Segment Open

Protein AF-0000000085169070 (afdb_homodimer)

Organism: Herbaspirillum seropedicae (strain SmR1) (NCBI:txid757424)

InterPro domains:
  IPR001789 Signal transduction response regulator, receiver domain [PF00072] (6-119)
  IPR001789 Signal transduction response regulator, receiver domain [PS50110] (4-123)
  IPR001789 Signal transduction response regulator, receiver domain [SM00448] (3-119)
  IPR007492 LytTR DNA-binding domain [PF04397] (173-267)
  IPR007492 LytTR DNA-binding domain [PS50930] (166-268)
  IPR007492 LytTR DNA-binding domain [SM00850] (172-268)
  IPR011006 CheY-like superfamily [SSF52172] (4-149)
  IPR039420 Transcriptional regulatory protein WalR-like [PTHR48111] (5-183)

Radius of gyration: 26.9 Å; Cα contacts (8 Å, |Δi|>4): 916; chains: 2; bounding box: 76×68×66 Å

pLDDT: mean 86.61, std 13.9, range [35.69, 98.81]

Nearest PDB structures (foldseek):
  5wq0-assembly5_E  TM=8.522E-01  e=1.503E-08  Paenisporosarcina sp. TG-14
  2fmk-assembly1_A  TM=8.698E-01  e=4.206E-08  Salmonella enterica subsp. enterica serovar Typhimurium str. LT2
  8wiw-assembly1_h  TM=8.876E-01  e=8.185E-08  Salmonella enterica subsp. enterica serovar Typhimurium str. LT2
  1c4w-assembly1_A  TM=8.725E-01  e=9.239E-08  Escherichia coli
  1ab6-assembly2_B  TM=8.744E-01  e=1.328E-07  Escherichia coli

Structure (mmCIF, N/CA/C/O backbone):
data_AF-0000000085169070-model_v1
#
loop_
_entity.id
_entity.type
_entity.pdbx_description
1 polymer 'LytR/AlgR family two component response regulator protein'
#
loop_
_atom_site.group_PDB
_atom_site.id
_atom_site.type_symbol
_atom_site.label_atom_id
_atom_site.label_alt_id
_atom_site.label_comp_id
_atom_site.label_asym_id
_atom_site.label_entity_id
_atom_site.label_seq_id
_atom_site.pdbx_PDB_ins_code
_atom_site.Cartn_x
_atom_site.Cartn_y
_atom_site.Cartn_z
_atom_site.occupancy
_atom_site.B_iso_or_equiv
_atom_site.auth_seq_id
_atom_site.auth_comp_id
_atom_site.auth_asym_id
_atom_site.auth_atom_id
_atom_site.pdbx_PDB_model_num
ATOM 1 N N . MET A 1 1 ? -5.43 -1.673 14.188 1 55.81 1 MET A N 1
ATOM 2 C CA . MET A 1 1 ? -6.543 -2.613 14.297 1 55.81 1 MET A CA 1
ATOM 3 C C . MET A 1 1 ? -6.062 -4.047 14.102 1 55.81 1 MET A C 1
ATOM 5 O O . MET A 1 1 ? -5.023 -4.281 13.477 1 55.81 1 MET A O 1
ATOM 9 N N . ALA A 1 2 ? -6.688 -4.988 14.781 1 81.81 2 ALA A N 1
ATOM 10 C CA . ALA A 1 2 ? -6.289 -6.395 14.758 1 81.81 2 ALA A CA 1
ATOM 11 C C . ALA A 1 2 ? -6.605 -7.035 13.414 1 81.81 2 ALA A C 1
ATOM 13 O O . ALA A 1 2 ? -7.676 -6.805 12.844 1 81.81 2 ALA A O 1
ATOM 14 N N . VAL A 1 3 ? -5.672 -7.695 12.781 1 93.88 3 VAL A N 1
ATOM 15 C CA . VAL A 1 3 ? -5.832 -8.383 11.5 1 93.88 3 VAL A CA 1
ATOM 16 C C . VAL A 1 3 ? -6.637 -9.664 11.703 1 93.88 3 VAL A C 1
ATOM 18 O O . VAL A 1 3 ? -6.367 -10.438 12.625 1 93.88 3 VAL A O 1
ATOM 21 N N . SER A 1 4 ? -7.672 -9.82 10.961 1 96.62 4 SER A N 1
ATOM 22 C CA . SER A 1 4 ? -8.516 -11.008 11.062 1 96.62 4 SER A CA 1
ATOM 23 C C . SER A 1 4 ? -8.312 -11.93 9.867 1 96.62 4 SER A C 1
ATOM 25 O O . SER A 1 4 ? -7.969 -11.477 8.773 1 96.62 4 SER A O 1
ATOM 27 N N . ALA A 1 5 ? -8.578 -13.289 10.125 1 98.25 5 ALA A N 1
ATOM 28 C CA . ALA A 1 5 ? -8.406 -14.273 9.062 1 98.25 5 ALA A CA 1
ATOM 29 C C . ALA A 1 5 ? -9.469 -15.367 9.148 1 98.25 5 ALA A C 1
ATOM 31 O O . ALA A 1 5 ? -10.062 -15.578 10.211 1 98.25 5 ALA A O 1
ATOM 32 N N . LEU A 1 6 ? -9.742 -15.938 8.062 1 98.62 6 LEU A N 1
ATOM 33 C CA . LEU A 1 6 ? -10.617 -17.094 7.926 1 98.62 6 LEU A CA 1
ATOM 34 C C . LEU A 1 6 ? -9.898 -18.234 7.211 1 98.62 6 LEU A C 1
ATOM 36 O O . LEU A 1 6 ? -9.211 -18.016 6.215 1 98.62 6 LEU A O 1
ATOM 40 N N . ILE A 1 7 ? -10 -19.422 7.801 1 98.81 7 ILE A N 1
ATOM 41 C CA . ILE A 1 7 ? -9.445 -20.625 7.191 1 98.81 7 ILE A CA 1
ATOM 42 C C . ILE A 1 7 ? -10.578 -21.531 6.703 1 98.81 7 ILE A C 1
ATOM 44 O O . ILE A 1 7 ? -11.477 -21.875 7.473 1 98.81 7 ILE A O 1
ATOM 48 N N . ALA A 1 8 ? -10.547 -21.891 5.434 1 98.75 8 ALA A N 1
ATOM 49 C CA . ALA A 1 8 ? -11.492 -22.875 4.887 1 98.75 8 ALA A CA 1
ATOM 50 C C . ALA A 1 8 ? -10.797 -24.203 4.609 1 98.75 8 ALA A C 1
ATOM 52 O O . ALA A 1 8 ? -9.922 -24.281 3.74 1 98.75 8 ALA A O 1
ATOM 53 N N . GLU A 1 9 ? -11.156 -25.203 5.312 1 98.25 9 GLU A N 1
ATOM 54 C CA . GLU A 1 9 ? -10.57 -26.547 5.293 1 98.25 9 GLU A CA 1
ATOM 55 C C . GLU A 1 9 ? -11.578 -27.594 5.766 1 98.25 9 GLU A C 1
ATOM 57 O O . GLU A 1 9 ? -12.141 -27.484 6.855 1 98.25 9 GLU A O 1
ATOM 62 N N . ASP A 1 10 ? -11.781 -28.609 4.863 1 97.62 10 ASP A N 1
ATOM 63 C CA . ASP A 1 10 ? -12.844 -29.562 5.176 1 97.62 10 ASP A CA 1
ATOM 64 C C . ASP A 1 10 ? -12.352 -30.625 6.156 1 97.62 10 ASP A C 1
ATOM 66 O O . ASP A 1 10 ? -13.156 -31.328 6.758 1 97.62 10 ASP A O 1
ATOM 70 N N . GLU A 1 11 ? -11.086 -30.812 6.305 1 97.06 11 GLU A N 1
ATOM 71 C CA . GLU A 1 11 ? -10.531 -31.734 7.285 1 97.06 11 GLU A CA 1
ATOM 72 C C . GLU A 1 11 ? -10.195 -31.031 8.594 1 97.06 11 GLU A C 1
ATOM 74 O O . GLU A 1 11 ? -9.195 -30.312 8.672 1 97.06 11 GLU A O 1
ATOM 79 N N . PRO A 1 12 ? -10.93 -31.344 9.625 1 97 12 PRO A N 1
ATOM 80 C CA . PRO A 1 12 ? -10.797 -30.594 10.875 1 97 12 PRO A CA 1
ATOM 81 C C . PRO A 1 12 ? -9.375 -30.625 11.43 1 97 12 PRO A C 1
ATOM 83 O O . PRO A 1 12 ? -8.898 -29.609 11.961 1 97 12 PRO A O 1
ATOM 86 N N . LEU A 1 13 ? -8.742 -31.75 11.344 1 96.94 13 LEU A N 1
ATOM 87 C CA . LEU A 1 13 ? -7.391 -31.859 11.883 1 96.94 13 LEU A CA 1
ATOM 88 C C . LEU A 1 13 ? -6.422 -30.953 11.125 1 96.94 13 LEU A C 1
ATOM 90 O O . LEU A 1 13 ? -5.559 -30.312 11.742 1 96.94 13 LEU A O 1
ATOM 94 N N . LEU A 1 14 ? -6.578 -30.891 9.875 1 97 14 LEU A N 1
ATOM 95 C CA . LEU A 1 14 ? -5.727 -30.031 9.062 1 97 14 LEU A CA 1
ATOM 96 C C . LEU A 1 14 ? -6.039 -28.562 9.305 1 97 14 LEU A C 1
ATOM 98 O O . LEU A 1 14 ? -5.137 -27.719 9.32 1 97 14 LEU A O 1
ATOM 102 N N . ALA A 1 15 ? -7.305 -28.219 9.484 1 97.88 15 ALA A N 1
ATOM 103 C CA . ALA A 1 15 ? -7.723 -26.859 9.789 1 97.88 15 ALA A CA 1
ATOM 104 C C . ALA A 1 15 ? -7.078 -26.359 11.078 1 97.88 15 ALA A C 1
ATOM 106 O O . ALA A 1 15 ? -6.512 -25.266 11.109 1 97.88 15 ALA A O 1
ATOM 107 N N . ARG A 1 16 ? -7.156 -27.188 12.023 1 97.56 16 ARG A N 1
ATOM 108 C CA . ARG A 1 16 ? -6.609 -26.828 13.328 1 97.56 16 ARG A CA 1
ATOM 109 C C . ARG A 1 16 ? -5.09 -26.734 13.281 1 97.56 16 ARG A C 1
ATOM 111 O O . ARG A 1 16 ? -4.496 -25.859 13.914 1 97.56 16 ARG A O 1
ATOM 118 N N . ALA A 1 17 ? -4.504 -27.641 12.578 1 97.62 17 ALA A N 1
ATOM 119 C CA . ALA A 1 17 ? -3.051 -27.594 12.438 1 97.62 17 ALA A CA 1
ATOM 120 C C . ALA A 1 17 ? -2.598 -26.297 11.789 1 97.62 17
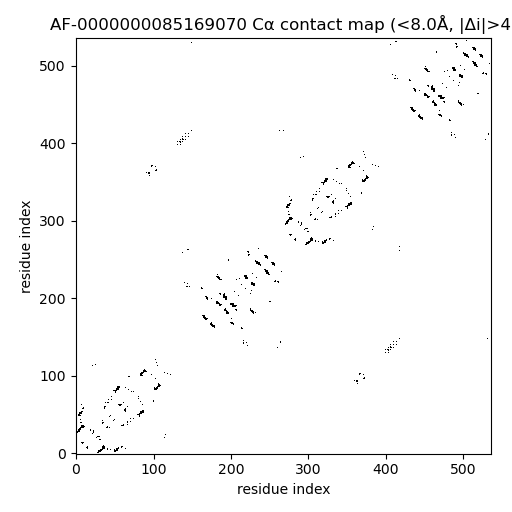 ALA A C 1
ATOM 122 O O . ALA A 1 17 ? -1.635 -25.672 12.25 1 97.62 17 ALA A O 1
ATOM 123 N N . LEU A 1 18 ? -3.266 -25.906 10.734 1 98.12 18 LEU A N 1
ATOM 124 C CA . LEU A 1 18 ? -2.936 -24.641 10.07 1 98.12 18 LEU A CA 1
ATOM 125 C C . LEU A 1 18 ? -3.162 -23.453 11 1 98.12 18 LEU A C 1
ATOM 127 O O . LEU A 1 18 ? -2.35 -22.531 11.039 1 98.12 18 LEU A O 1
ATOM 131 N N . GLN A 1 19 ? -4.23 -23.484 11.68 1 97.94 19 GLN A N 1
ATOM 132 C CA . GLN A 1 19 ? -4.543 -22.438 12.648 1 97.94 19 GLN A CA 1
ATOM 133 C C . GLN A 1 19 ? -3.416 -22.266 13.656 1 97.94 19 GLN A C 1
ATOM 135 O O . GLN A 1 19 ? -2.961 -21.141 13.898 1 97.94 19 GLN A O 1
ATOM 140 N N . ASN A 1 20 ? -2.963 -23.359 14.164 1 97.19 20 ASN A N 1
ATOM 141 C CA . ASN A 1 20 ? -1.901 -23.328 15.164 1 97.19 20 ASN A CA 1
ATOM 142 C C . ASN A 1 20 ? -0.589 -22.828 14.578 1 97.19 20 ASN A C 1
ATOM 144 O O . ASN A 1 20 ? 0.09 -22 15.195 1 97.19 20 ASN A O 1
ATOM 148 N N . THR A 1 21 ? -0.25 -23.359 13.469 1 97.44 21 THR A N 1
ATOM 149 C CA . THR A 1 21 ? 0.988 -22.938 12.828 1 97.44 21 THR A CA 1
ATOM 150 C C . THR A 1 21 ? 0.941 -21.438 12.492 1 97.44 21 THR A C 1
ATOM 152 O O . THR A 1 21 ? 1.935 -20.734 12.656 1 97.44 21 THR A O 1
ATOM 155 N N . LEU A 1 22 ? -0.181 -20.969 12.008 1 97.44 22 LEU A N 1
ATOM 156 C CA . LEU A 1 22 ? -0.373 -19.562 11.68 1 97.44 22 LEU A CA 1
ATOM 157 C C . LEU A 1 22 ? -0.192 -18.688 12.914 1 97.44 22 LEU A C 1
ATOM 159 O O . LEU A 1 22 ? 0.435 -17.625 12.836 1 97.44 22 LEU A O 1
ATOM 163 N N . GLN A 1 23 ? -0.708 -19.156 14.016 1 95.62 23 GLN A N 1
ATOM 164 C CA . GLN A 1 23 ? -0.6 -18.391 15.258 1 95.62 23 GLN A CA 1
ATOM 165 C C . GLN A 1 23 ? 0.849 -18.297 15.727 1 95.62 23 GLN A C 1
ATOM 167 O O . GLN A 1 23 ? 1.26 -17.297 16.312 1 95.62 23 GLN A O 1
ATOM 172 N N . ARG A 1 24 ? 1.595 -19.312 15.438 1 95.88 24 ARG A N 1
ATOM 173 C CA . ARG A 1 24 ? 3.014 -19.281 15.781 1 95.88 24 ARG A CA 1
ATOM 174 C C . ARG A 1 24 ? 3.768 -18.312 14.883 1 95.88 24 ARG A C 1
ATOM 176 O O . ARG A 1 24 ? 4.621 -17.547 15.352 1 95.88 24 ARG A O 1
ATOM 183 N N . CYS A 1 25 ? 3.42 -18.328 13.641 1 96.44 25 CYS A N 1
ATOM 184 C CA . CYS A 1 25 ? 4.098 -17.484 12.664 1 96.44 25 CYS A CA 1
ATOM 185 C C . CYS A 1 25 ? 3.637 -16.047 12.773 1 96.44 25 CYS A C 1
ATOM 187 O O . CYS A 1 25 ? 4.332 -15.125 12.328 1 96.44 25 CYS A O 1
ATOM 189 N N . TRP A 1 26 ? 2.48 -15.875 13.305 1 96.38 26 TRP A N 1
ATOM 190 C CA . TRP A 1 26 ? 1.833 -14.57 13.367 1 96.38 26 TRP A CA 1
ATOM 191 C C . TRP A 1 26 ? 1.096 -14.398 14.695 1 96.38 26 TRP A C 1
ATOM 193 O O . TRP A 1 26 ? -0.137 -14.352 14.727 1 96.38 26 TRP A O 1
ATOM 203 N N . PRO A 1 27 ? 1.775 -14.117 15.727 1 94.38 27 PRO A N 1
ATOM 204 C CA . PRO A 1 27 ? 1.187 -14.102 17.062 1 94.38 27 PRO A CA 1
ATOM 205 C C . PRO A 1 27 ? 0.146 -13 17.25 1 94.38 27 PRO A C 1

Segment Closed

* [REQUIRED ACTION] Going through the listing above, count the lines in which the word "like" appears, and give only the number.

* [RESULT OF THE TASK] 2